Starehe hosts an annual football grudge match against Lenana School immediately before Founders' Day Dinner.

==Accommodation==
Students take 'githeri' (mixture of beans and maize), a staple of the school since its inception. Starehe's education places emphasis on academic excellence as well as duty and discipline. An inscription at the Assembly Hall entrance reads "the path of Duty is the way to Glory".

Students perform daily duties that include cleaning their dormitories and the school compound as well as classes and laboratories. These duties are assigned and supervised by the prefects.

==Discipline==
Starehe follows a rank-based prefect system. A student may become a prefect from the second year at the school but never are full prefects. They only bear the rank of sub-prefect and are so confirmed during assembly where the Director announces their promotion. Promotion through the ranks is assessed by School Prefects (normally referred to as House Captains), who form the Cabinet of the School. Any potential prefect is vetted by the Cabinet, which consists of the School Prefects, the School Captains and the Director.

Commoners are divided according to year. Those in Form One and Two are Junior Boys, Form Three and Four are Senior boys. Starehe also has a technical training institute called Starehe Technical Training Institute for post Secondary education. Starehe Institute students are referred to as "Form Five's".

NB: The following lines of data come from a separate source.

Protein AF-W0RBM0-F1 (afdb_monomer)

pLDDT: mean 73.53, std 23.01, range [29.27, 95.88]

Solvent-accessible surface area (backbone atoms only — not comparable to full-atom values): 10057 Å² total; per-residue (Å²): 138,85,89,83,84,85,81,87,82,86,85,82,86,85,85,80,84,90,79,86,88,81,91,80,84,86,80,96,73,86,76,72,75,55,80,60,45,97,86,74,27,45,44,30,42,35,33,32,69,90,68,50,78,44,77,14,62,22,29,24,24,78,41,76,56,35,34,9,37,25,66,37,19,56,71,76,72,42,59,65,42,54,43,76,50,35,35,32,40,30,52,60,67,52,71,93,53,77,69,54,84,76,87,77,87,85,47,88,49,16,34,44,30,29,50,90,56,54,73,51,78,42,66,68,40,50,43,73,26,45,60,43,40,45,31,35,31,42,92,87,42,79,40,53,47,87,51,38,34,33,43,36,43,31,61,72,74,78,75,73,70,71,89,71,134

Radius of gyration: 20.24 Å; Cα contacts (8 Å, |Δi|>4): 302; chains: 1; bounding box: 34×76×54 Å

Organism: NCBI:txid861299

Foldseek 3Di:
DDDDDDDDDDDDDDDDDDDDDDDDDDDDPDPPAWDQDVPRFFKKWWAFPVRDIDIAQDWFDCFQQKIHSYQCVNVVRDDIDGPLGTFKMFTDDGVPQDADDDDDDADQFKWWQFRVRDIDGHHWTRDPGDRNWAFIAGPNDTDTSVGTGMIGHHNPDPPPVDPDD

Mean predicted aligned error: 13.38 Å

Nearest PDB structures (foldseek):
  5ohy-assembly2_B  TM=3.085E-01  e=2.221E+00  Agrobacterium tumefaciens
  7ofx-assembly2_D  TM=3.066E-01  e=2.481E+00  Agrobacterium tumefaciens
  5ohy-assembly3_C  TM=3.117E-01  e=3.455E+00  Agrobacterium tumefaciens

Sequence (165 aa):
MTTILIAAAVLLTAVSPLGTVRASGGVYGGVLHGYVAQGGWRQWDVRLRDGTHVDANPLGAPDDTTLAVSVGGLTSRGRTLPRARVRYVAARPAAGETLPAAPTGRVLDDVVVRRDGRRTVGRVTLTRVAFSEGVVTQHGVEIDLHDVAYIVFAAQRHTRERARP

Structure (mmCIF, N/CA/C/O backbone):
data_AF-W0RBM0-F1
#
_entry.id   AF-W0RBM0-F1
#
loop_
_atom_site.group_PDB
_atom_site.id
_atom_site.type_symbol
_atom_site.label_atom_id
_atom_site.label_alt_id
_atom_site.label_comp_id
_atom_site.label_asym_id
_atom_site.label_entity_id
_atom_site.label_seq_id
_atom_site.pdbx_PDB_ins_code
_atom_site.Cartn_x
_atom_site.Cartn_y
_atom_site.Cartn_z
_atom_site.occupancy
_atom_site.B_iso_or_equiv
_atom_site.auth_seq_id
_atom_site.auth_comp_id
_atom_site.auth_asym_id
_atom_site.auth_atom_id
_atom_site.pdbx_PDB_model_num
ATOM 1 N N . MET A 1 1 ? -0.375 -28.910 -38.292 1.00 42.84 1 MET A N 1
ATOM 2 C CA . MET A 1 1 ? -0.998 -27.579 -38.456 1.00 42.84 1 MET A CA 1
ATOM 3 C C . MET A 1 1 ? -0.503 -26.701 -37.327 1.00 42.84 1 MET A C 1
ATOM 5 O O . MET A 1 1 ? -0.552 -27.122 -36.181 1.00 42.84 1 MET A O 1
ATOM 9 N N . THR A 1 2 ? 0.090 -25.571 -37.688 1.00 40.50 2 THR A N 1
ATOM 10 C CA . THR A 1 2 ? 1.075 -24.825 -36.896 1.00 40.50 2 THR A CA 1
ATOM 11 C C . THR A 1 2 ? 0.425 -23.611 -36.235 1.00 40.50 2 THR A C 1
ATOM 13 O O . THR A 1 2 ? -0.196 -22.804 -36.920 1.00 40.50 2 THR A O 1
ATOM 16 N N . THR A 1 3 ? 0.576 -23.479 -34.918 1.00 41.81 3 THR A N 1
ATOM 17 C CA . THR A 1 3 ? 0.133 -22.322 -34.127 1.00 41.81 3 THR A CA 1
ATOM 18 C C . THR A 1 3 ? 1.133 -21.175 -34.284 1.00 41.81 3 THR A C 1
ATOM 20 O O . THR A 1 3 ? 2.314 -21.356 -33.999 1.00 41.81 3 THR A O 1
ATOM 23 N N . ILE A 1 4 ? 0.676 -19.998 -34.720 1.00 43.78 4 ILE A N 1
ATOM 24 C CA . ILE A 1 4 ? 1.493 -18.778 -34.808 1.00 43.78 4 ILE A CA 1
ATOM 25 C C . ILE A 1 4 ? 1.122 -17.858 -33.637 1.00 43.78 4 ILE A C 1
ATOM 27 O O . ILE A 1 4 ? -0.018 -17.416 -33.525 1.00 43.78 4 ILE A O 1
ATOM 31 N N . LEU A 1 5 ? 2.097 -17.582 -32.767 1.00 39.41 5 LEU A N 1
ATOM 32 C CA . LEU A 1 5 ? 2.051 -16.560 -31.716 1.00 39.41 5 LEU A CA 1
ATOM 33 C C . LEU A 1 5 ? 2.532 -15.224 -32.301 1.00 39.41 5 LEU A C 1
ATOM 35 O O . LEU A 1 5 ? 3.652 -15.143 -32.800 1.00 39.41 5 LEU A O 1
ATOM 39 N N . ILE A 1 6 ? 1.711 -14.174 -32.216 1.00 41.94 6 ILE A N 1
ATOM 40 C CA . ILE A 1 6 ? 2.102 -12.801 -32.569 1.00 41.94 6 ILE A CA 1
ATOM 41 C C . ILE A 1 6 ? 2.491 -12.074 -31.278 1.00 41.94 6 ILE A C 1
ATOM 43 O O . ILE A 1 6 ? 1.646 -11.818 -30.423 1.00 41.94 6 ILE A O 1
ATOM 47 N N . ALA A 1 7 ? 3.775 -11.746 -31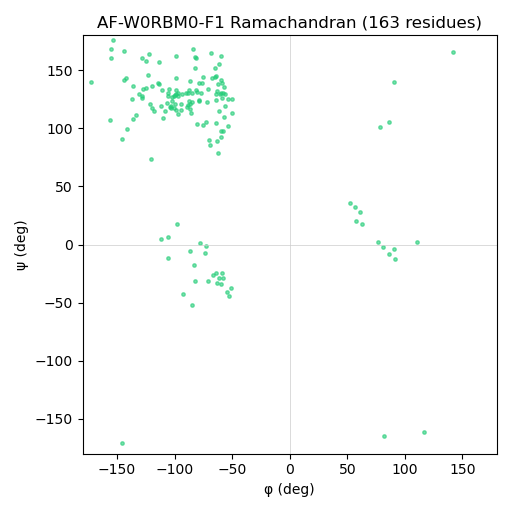.137 1.00 35.19 7 ALA A N 1
ATOM 48 C CA . ALA A 1 7 ? 4.278 -10.850 -30.101 1.00 35.19 7 ALA A CA 1
ATOM 49 C C . ALA A 1 7 ? 4.221 -9.402 -30.614 1.00 35.19 7 ALA A C 1
ATOM 51 O O . ALA A 1 7 ? 4.847 -9.074 -31.621 1.00 35.19 7 ALA A O 1
ATOM 52 N N . ALA A 1 8 ? 3.476 -8.533 -29.928 1.00 34.84 8 ALA A N 1
ATOM 53 C CA . ALA A 1 8 ? 3.461 -7.100 -30.202 1.00 34.84 8 ALA A CA 1
ATOM 54 C C . ALA A 1 8 ? 4.598 -6.410 -29.429 1.00 34.84 8 ALA A C 1
ATOM 56 O O . ALA A 1 8 ? 4.613 -6.412 -28.199 1.00 34.84 8 ALA A O 1
ATOM 57 N N . ALA A 1 9 ? 5.547 -5.818 -30.154 1.00 33.41 9 ALA A N 1
ATOM 58 C CA . ALA A 1 9 ? 6.556 -4.919 -29.607 1.00 33.41 9 ALA A CA 1
ATOM 59 C C . ALA A 1 9 ? 6.067 -3.470 -29.757 1.00 33.41 9 ALA A C 1
ATOM 61 O O . ALA A 1 9 ? 5.813 -3.018 -30.871 1.00 33.41 9 ALA A O 1
ATOM 62 N N . VAL A 1 10 ? 5.934 -2.740 -28.647 1.00 35.31 10 VAL A N 1
ATOM 63 C CA . VAL A 1 10 ? 5.648 -1.297 -28.651 1.00 35.31 10 VAL A CA 1
ATOM 64 C C . VAL A 1 10 ? 6.959 -0.546 -28.444 1.00 35.31 10 VAL A C 1
ATOM 66 O O . VAL A 1 10 ? 7.600 -0.669 -27.401 1.00 35.31 10 VAL A O 1
ATOM 69 N N . LEU A 1 11 ? 7.359 0.217 -29.460 1.00 33.97 11 LEU A N 1
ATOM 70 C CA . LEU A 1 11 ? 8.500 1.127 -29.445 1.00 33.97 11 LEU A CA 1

When corporal punishment was legal in Kenya, only the Director was allowed to use the cane at Starehe. This was so that he kept abreast of all serious offences in the school.

Dr. Griffin took issue with the government's ban on caning, saying the government was bowing to international pressure and that little thought had been given to the implications. It would lead to an escalation in indiscipline and a decline in educational standards, he said.

==Notable alumni==

- Paul Ereng – Olympic Gold Medallist – 1988 Seoul Summer Olympics – 800m
- Peter Kenneth – Former Assistant Minister in the Ministry of State for Planning, National Development and Vision 2030, former MP for Gatanga Constituency, presidential candidate in Kenya's 2013 election
- George Magoha - Immediate former Kenyan cabinet secretary for education
- Kinuthia Murugu – Permanent Secretary, Ministry of Youth and Sports
- Peter Ndegwa – Chief Executive Officer of Safaricom since 1 April 2020.
- Ken Okoth – a Kenyan politician who served as the Member of Parliament for Kibra Constituency from 2013 to 26 July 2019 when he died from complications caused by colorectal cancer.
- Raphael Tuju – former Minister of Foreign Affairs

==Starehe UK==

Starehe UK was founded in 1970 to help support Starehe Boys' Centre. In 1994–1996 it raised over £1M through the Aim High Appeal to establish an endowment fund in the UK for the Centre. It has supported Starehe Girls' Centre since its founding. 2009 was the fiftieth anniversary of the Starehe Boys' Centre. The Girls' Centre was opened in 2005.